Make tests pass in 2020queens-eolstable/queens

Without this patch, build failed after 2019-12-31 with
Traceback (most recent call last):
  File "keystoneclient/tests/unit/v3/test_auth.py", line 226, in test_authenticate_success_password_unscoped
    self.assertRequestBodyIs(json=self.TEST_REQUEST_BODY)
  File "keystoneclient/tests/unit/utils.py", line 72, in assertRequestBodyIs
    self.assertEqual(json, val)

NOTE: in addition to the orginal backport, this patch adds the following
changes. The changes has to be combined into a single patch in order to
avoid circular dependencies.

1. fixed bandit complains in keystoneclient/common/cms.py. The literal 'sha256'
is the default hash algorithm, not a sensitive password.
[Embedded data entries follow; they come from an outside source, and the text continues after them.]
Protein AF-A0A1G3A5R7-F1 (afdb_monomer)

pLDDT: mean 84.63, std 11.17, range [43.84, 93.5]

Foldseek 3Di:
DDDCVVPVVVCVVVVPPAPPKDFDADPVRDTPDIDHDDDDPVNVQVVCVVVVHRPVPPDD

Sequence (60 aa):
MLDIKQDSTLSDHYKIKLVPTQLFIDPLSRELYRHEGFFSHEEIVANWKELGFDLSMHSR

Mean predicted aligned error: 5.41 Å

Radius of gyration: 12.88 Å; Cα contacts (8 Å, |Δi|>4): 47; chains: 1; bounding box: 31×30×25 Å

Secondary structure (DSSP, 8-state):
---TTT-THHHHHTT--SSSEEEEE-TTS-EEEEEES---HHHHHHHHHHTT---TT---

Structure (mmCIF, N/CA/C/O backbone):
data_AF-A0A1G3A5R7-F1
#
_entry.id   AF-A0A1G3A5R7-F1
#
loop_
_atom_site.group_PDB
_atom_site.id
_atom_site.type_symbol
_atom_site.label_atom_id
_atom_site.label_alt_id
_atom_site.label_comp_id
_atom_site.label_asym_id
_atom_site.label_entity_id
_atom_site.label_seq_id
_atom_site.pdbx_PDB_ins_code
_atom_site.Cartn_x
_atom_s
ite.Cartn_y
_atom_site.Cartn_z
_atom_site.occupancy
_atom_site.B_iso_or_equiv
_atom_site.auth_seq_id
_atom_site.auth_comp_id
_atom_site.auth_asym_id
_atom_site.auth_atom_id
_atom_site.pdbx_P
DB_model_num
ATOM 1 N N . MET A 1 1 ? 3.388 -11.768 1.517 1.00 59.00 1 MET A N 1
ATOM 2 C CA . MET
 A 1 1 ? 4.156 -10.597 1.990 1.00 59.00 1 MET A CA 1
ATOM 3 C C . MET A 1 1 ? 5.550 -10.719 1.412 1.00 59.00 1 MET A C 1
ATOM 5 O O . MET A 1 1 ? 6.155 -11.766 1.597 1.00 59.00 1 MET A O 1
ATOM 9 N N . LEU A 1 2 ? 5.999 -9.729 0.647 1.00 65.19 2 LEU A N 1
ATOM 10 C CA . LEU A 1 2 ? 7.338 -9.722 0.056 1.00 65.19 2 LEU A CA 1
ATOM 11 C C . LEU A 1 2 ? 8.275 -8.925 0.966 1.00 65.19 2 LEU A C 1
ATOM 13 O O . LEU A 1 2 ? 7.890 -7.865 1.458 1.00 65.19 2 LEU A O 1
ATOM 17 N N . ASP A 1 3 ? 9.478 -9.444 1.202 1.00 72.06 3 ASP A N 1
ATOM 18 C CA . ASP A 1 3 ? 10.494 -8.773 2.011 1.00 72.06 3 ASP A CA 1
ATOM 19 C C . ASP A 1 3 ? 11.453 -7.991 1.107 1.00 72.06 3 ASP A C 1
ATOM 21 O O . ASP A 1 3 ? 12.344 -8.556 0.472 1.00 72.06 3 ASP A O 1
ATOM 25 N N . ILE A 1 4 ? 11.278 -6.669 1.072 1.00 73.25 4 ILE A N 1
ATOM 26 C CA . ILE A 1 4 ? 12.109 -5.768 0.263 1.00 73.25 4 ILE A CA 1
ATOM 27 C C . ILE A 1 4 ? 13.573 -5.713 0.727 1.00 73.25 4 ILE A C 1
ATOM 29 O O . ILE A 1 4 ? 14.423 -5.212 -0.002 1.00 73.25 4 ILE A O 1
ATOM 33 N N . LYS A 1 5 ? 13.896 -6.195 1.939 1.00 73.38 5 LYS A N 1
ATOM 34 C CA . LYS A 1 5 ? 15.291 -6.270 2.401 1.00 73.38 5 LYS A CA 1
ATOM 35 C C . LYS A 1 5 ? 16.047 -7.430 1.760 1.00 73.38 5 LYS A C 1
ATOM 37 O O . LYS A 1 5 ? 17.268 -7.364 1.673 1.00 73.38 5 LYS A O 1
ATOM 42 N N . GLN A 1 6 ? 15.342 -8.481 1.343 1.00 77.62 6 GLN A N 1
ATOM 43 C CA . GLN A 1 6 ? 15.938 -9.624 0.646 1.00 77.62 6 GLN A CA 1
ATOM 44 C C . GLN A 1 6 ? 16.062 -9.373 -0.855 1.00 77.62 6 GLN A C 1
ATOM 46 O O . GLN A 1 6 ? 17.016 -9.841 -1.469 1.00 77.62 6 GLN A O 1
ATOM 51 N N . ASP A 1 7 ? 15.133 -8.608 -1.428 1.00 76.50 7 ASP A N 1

Marking it as false
positive so bandit can stop chirping.

2. combined with cherry pick from commit
f2d3fec9b254f9c47e97ddf48e3c5f7614b87f1b to avoid circular dependency. Without
combining them, neither backport will pass all the gates since pep8 has
switched over to use python3 now.

Change-Id: I0e44d9896c5970f0ca07438c372aec826aeb5c77
(cherry picked from commit f2d3fec9b254f9c47e97ddf48e3c5f7614b87f1b)
(cherry picked from commit acc21ff06154e16de16583fe6994207d689ed054)
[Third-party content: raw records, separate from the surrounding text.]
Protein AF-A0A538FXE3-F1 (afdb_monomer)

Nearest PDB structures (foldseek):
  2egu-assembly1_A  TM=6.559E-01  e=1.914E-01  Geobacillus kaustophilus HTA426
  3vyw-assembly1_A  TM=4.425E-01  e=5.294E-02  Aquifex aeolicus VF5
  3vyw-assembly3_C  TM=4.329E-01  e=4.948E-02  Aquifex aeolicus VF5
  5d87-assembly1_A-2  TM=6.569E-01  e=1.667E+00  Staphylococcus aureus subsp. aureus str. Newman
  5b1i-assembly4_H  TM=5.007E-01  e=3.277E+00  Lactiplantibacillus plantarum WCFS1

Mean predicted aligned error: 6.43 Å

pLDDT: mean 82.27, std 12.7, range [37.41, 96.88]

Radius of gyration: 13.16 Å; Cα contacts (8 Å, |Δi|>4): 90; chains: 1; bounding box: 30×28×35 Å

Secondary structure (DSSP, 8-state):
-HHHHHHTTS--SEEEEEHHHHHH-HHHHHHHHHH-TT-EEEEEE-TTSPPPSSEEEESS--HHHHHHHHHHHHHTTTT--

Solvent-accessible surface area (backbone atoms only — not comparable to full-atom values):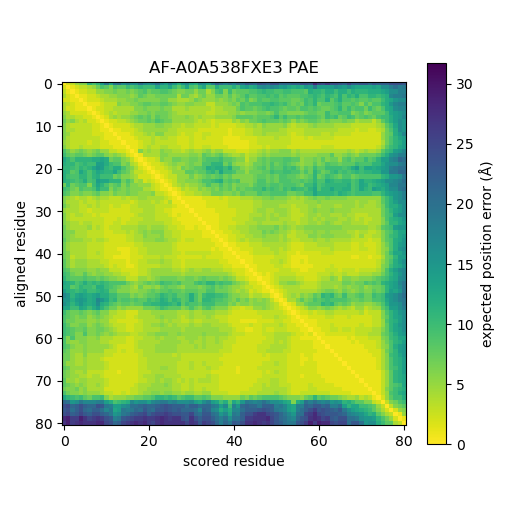 5030 Å² total; per-residue (Å²): 114,66,69,60,61,43,57,77,74,44,91,58,66,67,47,80,43,46,57,66,56,44,70,79,37,60,65,53,64,57,53,48,35,73,77,37,76,80,47,30,63,37,38,38,35,56,77,89,52,78,88,63,94,76,50,72,46,53,48,88,69,54,73,66,56,52,50,52,53,50,51,55,60,62,52,78,68,74,84,79,125

Sequence (81 aa):
MEALKLGERVRIDVLVDSLQLCRERPAFVERLRSIQPELRLVRVLDPDEPSSDGLTLRRPFSLEDLESAIAQALTRERLIG

Structure (mmCIF, N/CA/C/O backbone):
data_AF-A0A538FXE3-F1
#
_entry.id   AF-A0A538FXE3-F1
#
loop_
_atom_site.group_PDB
_atom_site.id
_atom_site.type_symbol
_atom_site.lab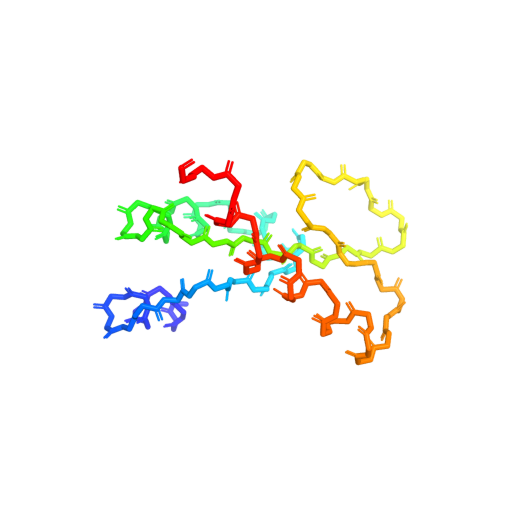el_atom_id
_atom_site.label_alt_id
_atom_site.label_comp_id
_atom_site.label_asym_id
_atom_site.label_entity_id
_atom_site.label_seq_id
_atom_site.pdbx_PDB_ins_code
_atom_site.Cartn_x
_atom_site.Cartn_y
_atom_site.Cartn_z
_atom_site.occupancy
_atom_site.B_iso_or_equiv
_atom_site.auth_seq_id
_atom_site.auth_comp_id
_atom_site.auth_asym_id
_atom_site.auth_atom_id
_atom_site.pdbx_PDB_model_num
ATOM 1 N N . MET A 1 1 ? -10.831 12.261 -4.420 1.00 57.34 1 MET A N 1
ATOM 2 C CA . MET A 1 1 ? -11.628 12.465 -3.185 1.00 57.34 1 MET A CA 1
ATOM 3 C C . MET A 1 1 ? -12.427 11.232 -2.781 1.00 57.34 1 MET A C 1
ATOM 5 O O . MET A 1 1 ? -12.750 11.118 -1.609 1.00 57.34 1 MET A O 1
ATOM 9 N N . GLU A 1 2 ? -12.734 10.319 -3.704 1.00 69.69 2 GLU A N 1
ATOM 10 C CA . GLU A 1 2 ? -13.530 9.118 -3.426 1.00 69.69 2 GLU A CA 1
ATOM 11 C C . GLU A 1 2 ? -12.856 8.151 -2.437 1.00 69.69 2 GLU A C 1
ATOM 13 O O . GLU A 1 2 ? -13.474 7.788 -1.446 1.00 69.69 2 GLU A O 1
ATOM 18 N N . ALA A 1 3 ? -11.561 7.861 -2.601 1.00 67.94 3 ALA A N 1
ATOM 19 C CA . ALA A 1 3 ? -10.831 6.957 -1.705 1.00 67.94 3 ALA A CA 1
ATOM 20 C C . ALA A 1 3 ? -10.690 7.467 -0.252 1.00 67.94 3 ALA A C 1
ATOM 22 O O . ALA A 1 3 ? -10.72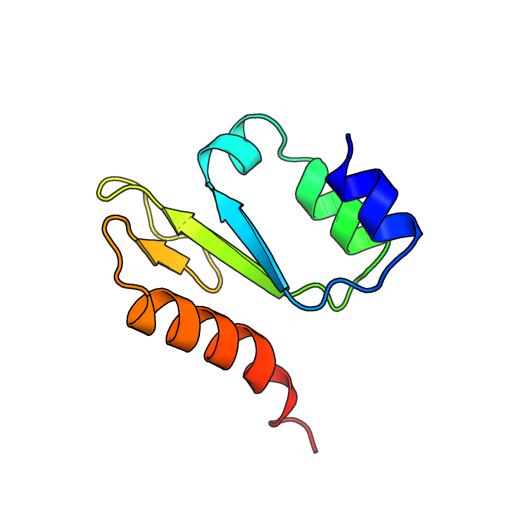6 6.671 0.679 1.00 67.94 3 ALA A O 1
ATOM 23 N N . LEU A 1 4 ? -10.589 8.787 -0.030 1.00 73.81 4 LEU A N 1
ATOM 24 C CA . LEU A 1 4 ? -10.545 9.344 1.333 1.00 73.81 4 LEU A CA 1
ATOM 25 C C . LEU A 1 4 ? -11.910 9.209 2.024 1.00 73.81 4 LEU A C 1
ATOM 27 O O . LEU A 1 4 ? -11.988 8.746 3.153 1.00 73.81 4 LEU A O 1
ATOM 31 N N . LYS A 1 5 ? -12.988 9.558 1.309 1.00 81.00 5 LYS A N 1
ATOM 32 C CA . LYS A 1 5 ? -14.366 9.384 1.794 1.00 81.00 5 LYS A CA 1
ATOM 33 C C . LYS A 1 5 ? -14.701 7.913 2.043 1.00 81.00 5 LYS A C 1
ATOM 35 O O . LYS A 1 5 ? -15.509 7.606 2.912 1.00 81.00 5 LYS A O 1
ATOM 40 N N . LEU A 1 6 ? -14.103 7.011 1.266 1.00 80.75 6 LEU A N 1
ATOM 41 C CA . LEU A 1 6 ? -14.217 5.575 1.474 1.00 80.75 6 LEU A CA 1
ATOM 42 C C . LEU A 1 6 ? -13.502 5.158 2.766 1.00 80.75 6 LEU A C 1
ATOM 44 O O . LEU A 1 6 ? -14.107 4.474 3.581 1.00 80.75 6 LEU A O 1
ATOM 48 N N . GLY A 1 7 ? -12.287 5.653 3.014 1.00 78.25 7 GLY A N 1
ATOM 49 C CA . GLY A 1 7 ? -11.554 5.416 4.264 1.00 78.25 7 GLY A CA 1
ATOM 50 C C . GLY A 1 7 ? -12.229 5.956 5.533 1.00 78.25 7 GLY A C 1
ATOM 51 O O . GLY A 1 7 ? -11.931 5.508 6.632 1.00 78.25 7 GLY A O 1
ATOM 52 N N . GLU A 1 8 ? -13.175 6.882 5.418 1.00 82.94 8 GLU A N 1
ATOM 53 C CA . GLU A 1 8 ? -14.006 7.304 6.558 1.00 82.94 8 GLU A CA 1
ATOM 54 C C . GLU A 1 8 ? -15.143 6.311 6.866 1.00 82.94 8 GLU A C 1
ATOM 56 O O . GLU A 1 8 ? -15.763 6.388 7.923 1.00 82.94 8 GLU A O 1
ATOM 61 N N . ARG A 1 9 ? -15.451 5.393 5.940 1.00 87.44 9 ARG A N 1
ATOM 62 C CA . ARG A 1 9 ? -16.620 4.497 5.998 1.00 87.44 9 ARG A CA 1
ATOM 63 C C . ARG A 1 9 ? -16.260 3.022 6.099 1.00 87.44 9 ARG A C 1
ATOM 65 O O . ARG A 1 9 ? -17.062 2.246 6.609 1.00 87.44 9 ARG A O 1
ATOM 72 N N . VAL A 1 10 ? -15.098 2.630 5.584 1.00 87.12 10 VAL A N 1
ATOM 73 C CA . VAL A 1 10 ? -14.621 1.245 5.596 1.00 87.12 10 VAL A CA 1
ATOM 74 C C . VAL A 1 10 ? -13.173 1.186 6.049 1.00 87.12 10 VAL A C 1
ATOM 76 O O . VAL A 1 10 ? -12.379 2.075 5.738 1.00 87.12 10 VAL A O 1
ATOM 79 N N . ARG A 1 11 ? -12.823 0.106 6.746 1.00 87.50 11 ARG A N 1
ATOM 80 C CA . ARG A 1 11 ? -11.431 -0.250 7.014 1.00 87.50 11 ARG A CA 1
ATOM 81 C C . ARG A 1 11 ? -10.777 -0.704 5.709 1.00 87.50 11 ARG A C 1
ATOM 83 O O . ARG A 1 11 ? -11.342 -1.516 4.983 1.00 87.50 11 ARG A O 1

1 files changed, 1 insertions, 1 deletions

diff --git a/keystoneclient/common/cms.py b/keystoneclient/common/cms.py
index 9c3e0bd..601d9c9 100644
--- a/keystoneclient/common/cms.py
+++ b/keystoneclient/common/cms.py
@@ -38,7 +38,7 @@ PKI_ASN1_PREFIX = 'MII'
 PKIZ_PREFIX = 'PKIZ_'
 PKIZ_CMS_FORM = 'DER'
 PKI_ASN1_FORM = 'PEM'
-DEFAULT_TOKEN_DIGEST_ALGORITHM = 'sha256'
+DEFAULT_TOKEN_DIGEST_ALGORITHM = 'sha256'  # nosec
 
 
 # The openssl cms command exits with these status codes.